Commentary
There is the reality all around us—restaurants struggling to survive, bills eating household income, jobs ever less secure, costs soaring for all enterprise, even the local dollar stores hitting hard times—and there are the macroeconomic statistics reported daily by the media. They seem to have ever less connection to each other.
Why do we have macroeconomic statistics? We all want to know more about the world outside of our direct experience. That is especially true for those whose livelihoods are bound up with knowing. For economics, that includes academics, investors, and just regular business people who are trying to make plans and would like to make sense of their prospects in a different market.
Starting about a century ago, a new market for data opened up. It was for government planners to exercise newly granted powers to plan the economy better than markets. The idea was that with better data, they could do a better job in adjusting outcomes in a way that would be more socially optimal.
The data collection industry was born. And it grew and grew, taking a huge leap in the 1930s during which time governments and central banks embarked upon a grand plan to tame business and trade cycles. They imagined themselves to have various levers in control rooms, with handles and names like “fiscal policy” and “monetary policy.” They would pull and push these levers to smooth out the recklessness of markets.
If you head to Washington, D.C. today and go to the Federal Trade Commision, you will see an impressive statue from the 1930s called “Man Controlling Trade.” It’s a muscular man representing government and a wild horse representing the market economy. The man is successfully keeping the market in check. That’s how it was imagined to work back then and still today.
To be sure, we’ve learned that the reality is otherwise. It is more like the horse is riding the man or actually the horse is pulling the man, depending on your perspective. The man only intervenes to get something for himself, not serve the public. If that outlook sounds dark, have a look at the operation of any sector of economic life and look at it honestly. You will see, if you look carefully, that the storied vision of how it is supposed to work contradicts the reality.

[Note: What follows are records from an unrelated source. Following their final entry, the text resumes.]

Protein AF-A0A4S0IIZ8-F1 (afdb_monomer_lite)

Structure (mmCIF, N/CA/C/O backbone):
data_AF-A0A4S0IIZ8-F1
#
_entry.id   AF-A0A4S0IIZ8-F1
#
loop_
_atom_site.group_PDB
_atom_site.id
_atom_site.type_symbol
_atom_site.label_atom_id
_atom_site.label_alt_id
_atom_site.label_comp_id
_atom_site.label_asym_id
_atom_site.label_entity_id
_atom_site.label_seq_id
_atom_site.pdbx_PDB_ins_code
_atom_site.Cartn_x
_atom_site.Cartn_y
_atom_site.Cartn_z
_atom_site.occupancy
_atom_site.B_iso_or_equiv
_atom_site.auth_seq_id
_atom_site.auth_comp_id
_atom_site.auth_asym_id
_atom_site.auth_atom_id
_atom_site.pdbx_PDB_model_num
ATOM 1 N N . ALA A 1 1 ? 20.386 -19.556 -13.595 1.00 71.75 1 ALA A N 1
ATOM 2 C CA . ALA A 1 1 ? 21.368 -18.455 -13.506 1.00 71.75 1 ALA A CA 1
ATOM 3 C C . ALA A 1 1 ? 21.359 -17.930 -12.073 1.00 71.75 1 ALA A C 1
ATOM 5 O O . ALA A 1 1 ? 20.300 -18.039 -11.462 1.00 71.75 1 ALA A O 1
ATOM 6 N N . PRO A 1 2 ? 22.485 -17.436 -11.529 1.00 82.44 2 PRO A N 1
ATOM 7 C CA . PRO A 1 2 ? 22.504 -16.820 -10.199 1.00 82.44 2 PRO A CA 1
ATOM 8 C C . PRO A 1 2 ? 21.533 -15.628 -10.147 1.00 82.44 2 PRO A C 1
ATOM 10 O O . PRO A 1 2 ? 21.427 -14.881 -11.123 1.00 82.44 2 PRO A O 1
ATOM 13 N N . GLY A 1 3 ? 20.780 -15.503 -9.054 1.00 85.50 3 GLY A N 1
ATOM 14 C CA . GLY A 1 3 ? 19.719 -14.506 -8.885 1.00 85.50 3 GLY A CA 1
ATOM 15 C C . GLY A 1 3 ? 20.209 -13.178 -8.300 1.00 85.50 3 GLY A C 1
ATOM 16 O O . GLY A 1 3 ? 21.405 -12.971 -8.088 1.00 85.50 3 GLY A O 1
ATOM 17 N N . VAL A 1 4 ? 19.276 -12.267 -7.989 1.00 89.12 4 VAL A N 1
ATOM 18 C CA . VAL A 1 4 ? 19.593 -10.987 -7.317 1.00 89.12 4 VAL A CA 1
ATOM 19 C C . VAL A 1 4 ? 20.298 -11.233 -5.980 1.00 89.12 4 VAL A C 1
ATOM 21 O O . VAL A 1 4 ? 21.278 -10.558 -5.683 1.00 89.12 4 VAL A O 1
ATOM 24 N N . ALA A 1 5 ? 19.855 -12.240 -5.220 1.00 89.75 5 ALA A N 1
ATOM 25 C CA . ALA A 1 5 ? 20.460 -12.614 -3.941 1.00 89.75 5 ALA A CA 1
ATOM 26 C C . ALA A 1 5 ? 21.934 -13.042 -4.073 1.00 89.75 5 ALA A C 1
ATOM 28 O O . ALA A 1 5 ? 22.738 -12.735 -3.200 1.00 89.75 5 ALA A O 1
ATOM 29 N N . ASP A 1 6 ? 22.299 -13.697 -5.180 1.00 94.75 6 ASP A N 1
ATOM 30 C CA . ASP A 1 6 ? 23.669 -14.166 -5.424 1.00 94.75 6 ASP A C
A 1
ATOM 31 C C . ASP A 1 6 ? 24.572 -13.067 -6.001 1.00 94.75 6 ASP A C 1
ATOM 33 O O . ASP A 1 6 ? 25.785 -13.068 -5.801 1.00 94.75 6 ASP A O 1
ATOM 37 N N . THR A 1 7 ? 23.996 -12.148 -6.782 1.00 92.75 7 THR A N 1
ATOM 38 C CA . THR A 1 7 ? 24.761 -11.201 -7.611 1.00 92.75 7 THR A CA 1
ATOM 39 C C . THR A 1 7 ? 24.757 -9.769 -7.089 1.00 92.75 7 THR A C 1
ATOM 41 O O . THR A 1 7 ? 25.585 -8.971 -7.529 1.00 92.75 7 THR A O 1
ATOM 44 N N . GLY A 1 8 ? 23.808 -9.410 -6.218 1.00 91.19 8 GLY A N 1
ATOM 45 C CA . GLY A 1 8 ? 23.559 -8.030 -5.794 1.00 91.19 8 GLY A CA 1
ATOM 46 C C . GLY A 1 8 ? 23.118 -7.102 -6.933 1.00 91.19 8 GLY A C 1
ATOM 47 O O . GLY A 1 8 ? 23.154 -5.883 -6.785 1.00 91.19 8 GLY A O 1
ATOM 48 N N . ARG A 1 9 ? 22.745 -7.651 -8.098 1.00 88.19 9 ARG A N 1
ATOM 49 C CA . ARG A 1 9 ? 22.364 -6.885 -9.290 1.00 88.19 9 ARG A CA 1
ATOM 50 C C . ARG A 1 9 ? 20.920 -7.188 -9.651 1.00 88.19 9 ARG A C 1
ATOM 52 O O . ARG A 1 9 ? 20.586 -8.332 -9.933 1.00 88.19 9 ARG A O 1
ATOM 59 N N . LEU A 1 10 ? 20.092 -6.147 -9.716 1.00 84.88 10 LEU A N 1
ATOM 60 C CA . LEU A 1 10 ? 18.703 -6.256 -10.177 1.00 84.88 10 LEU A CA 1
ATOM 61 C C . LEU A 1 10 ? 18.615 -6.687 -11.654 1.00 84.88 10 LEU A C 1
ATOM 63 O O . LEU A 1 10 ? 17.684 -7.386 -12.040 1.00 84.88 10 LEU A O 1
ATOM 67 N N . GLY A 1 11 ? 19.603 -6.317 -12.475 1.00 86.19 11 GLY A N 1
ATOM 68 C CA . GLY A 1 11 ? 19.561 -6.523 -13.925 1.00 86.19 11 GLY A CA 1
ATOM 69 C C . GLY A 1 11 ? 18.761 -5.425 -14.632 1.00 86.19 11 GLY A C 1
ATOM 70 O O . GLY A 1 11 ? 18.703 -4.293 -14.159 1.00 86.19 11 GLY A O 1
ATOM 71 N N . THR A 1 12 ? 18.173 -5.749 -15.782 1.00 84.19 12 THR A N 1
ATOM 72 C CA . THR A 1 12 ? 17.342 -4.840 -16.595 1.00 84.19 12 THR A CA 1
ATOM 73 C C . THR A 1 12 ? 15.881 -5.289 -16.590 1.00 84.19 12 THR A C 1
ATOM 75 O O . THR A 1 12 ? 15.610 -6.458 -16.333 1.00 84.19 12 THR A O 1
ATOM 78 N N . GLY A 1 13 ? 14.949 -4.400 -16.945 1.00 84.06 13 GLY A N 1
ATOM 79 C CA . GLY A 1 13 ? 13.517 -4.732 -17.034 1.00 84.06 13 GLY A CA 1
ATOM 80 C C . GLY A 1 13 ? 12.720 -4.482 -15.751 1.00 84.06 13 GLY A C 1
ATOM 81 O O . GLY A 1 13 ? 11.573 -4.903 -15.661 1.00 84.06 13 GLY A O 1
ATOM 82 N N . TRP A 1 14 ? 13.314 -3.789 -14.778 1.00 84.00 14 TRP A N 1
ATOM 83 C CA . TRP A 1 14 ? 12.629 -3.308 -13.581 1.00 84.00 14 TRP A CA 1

In any case, back to statistics. Consistent with the way in which our times have lost faith in so much of what is called “science,” the science of data collection for purposes of economic planning has not gone well. For instance, back in the 1960s, it was widely believed that there was a consistent tradeoff between inflation and unemployment. When one was up, the other was down. It was said to be possible to control each element by manipulating the other.
To some extent, the Fed’s Jerome Powell seems to believe something like this now. His idea of controlling inflation was not, at least overtly, to better manage the money stock but rather to “slow down” economic growth that is believed to be the underlying cause of inflation. At least that is what he said.
And yet when you think about this alleged tradeoff, it keeps being contradicted by reality. In the 1970s, we saw our first big bout of what was named stagflation, when both inflation and unemployment were high. At that point, the Fed had no idea what to do. And in our own time, we had low inflation and low unemployment for nearly two decades when suddenly they began to see-saw in strange ways with lockdowns. Unemployment soared but inflation stayed low, until inflation rose and unemployment went back down. Now we are seeing inflation still high and unemployment rising with it.
That’s a problem with the theory, but there’s an even more fundamental problem with the data collection itself. When we see numbers and charts, there is something in the modern human brain that suspends incredulity. We simply take it for granted that what we are seeing is true.
We saw this in COVID. The charts were everywhere: exposure, infection, cases, hospitalizations, and deaths, and they were presented in waves. We thought we were following the science. We were told to look at the data and follow the science. We heard it over and over like a mantra. But people rarely if ever stopped and wondered: is any of this even true?
Obviously the case and infection data is entirely contingent on testing, and the testing results were themselves contingent on accuracy, and the death data were contingent upon a judgment call concerning the cause of death. Put it all together with possible errors and what do you end up with? We came to realize that much of what we were being told was accurate was in fact complete gibberish.
Sadly, the same thing is happening in economics today. What the Bureau of Labor Statistics reports as true inflation does not comport with anything being pushed by industry. Groceries are a good example. The Consumer Price Index (CPI) lists them as up 20 percent over four years but industry puts the figure closer to 34 percent. It’s the same with cars: the rates of inflation are double what government reports. Meanwhile, many costs are not reported at all, such as taxes, interest, or home prices.
It reaches absurdity with home prices because government reports “Owners Equivalent Rent” rather than, you know, the actual home prices. We end up with figures that are twice as high as government reports.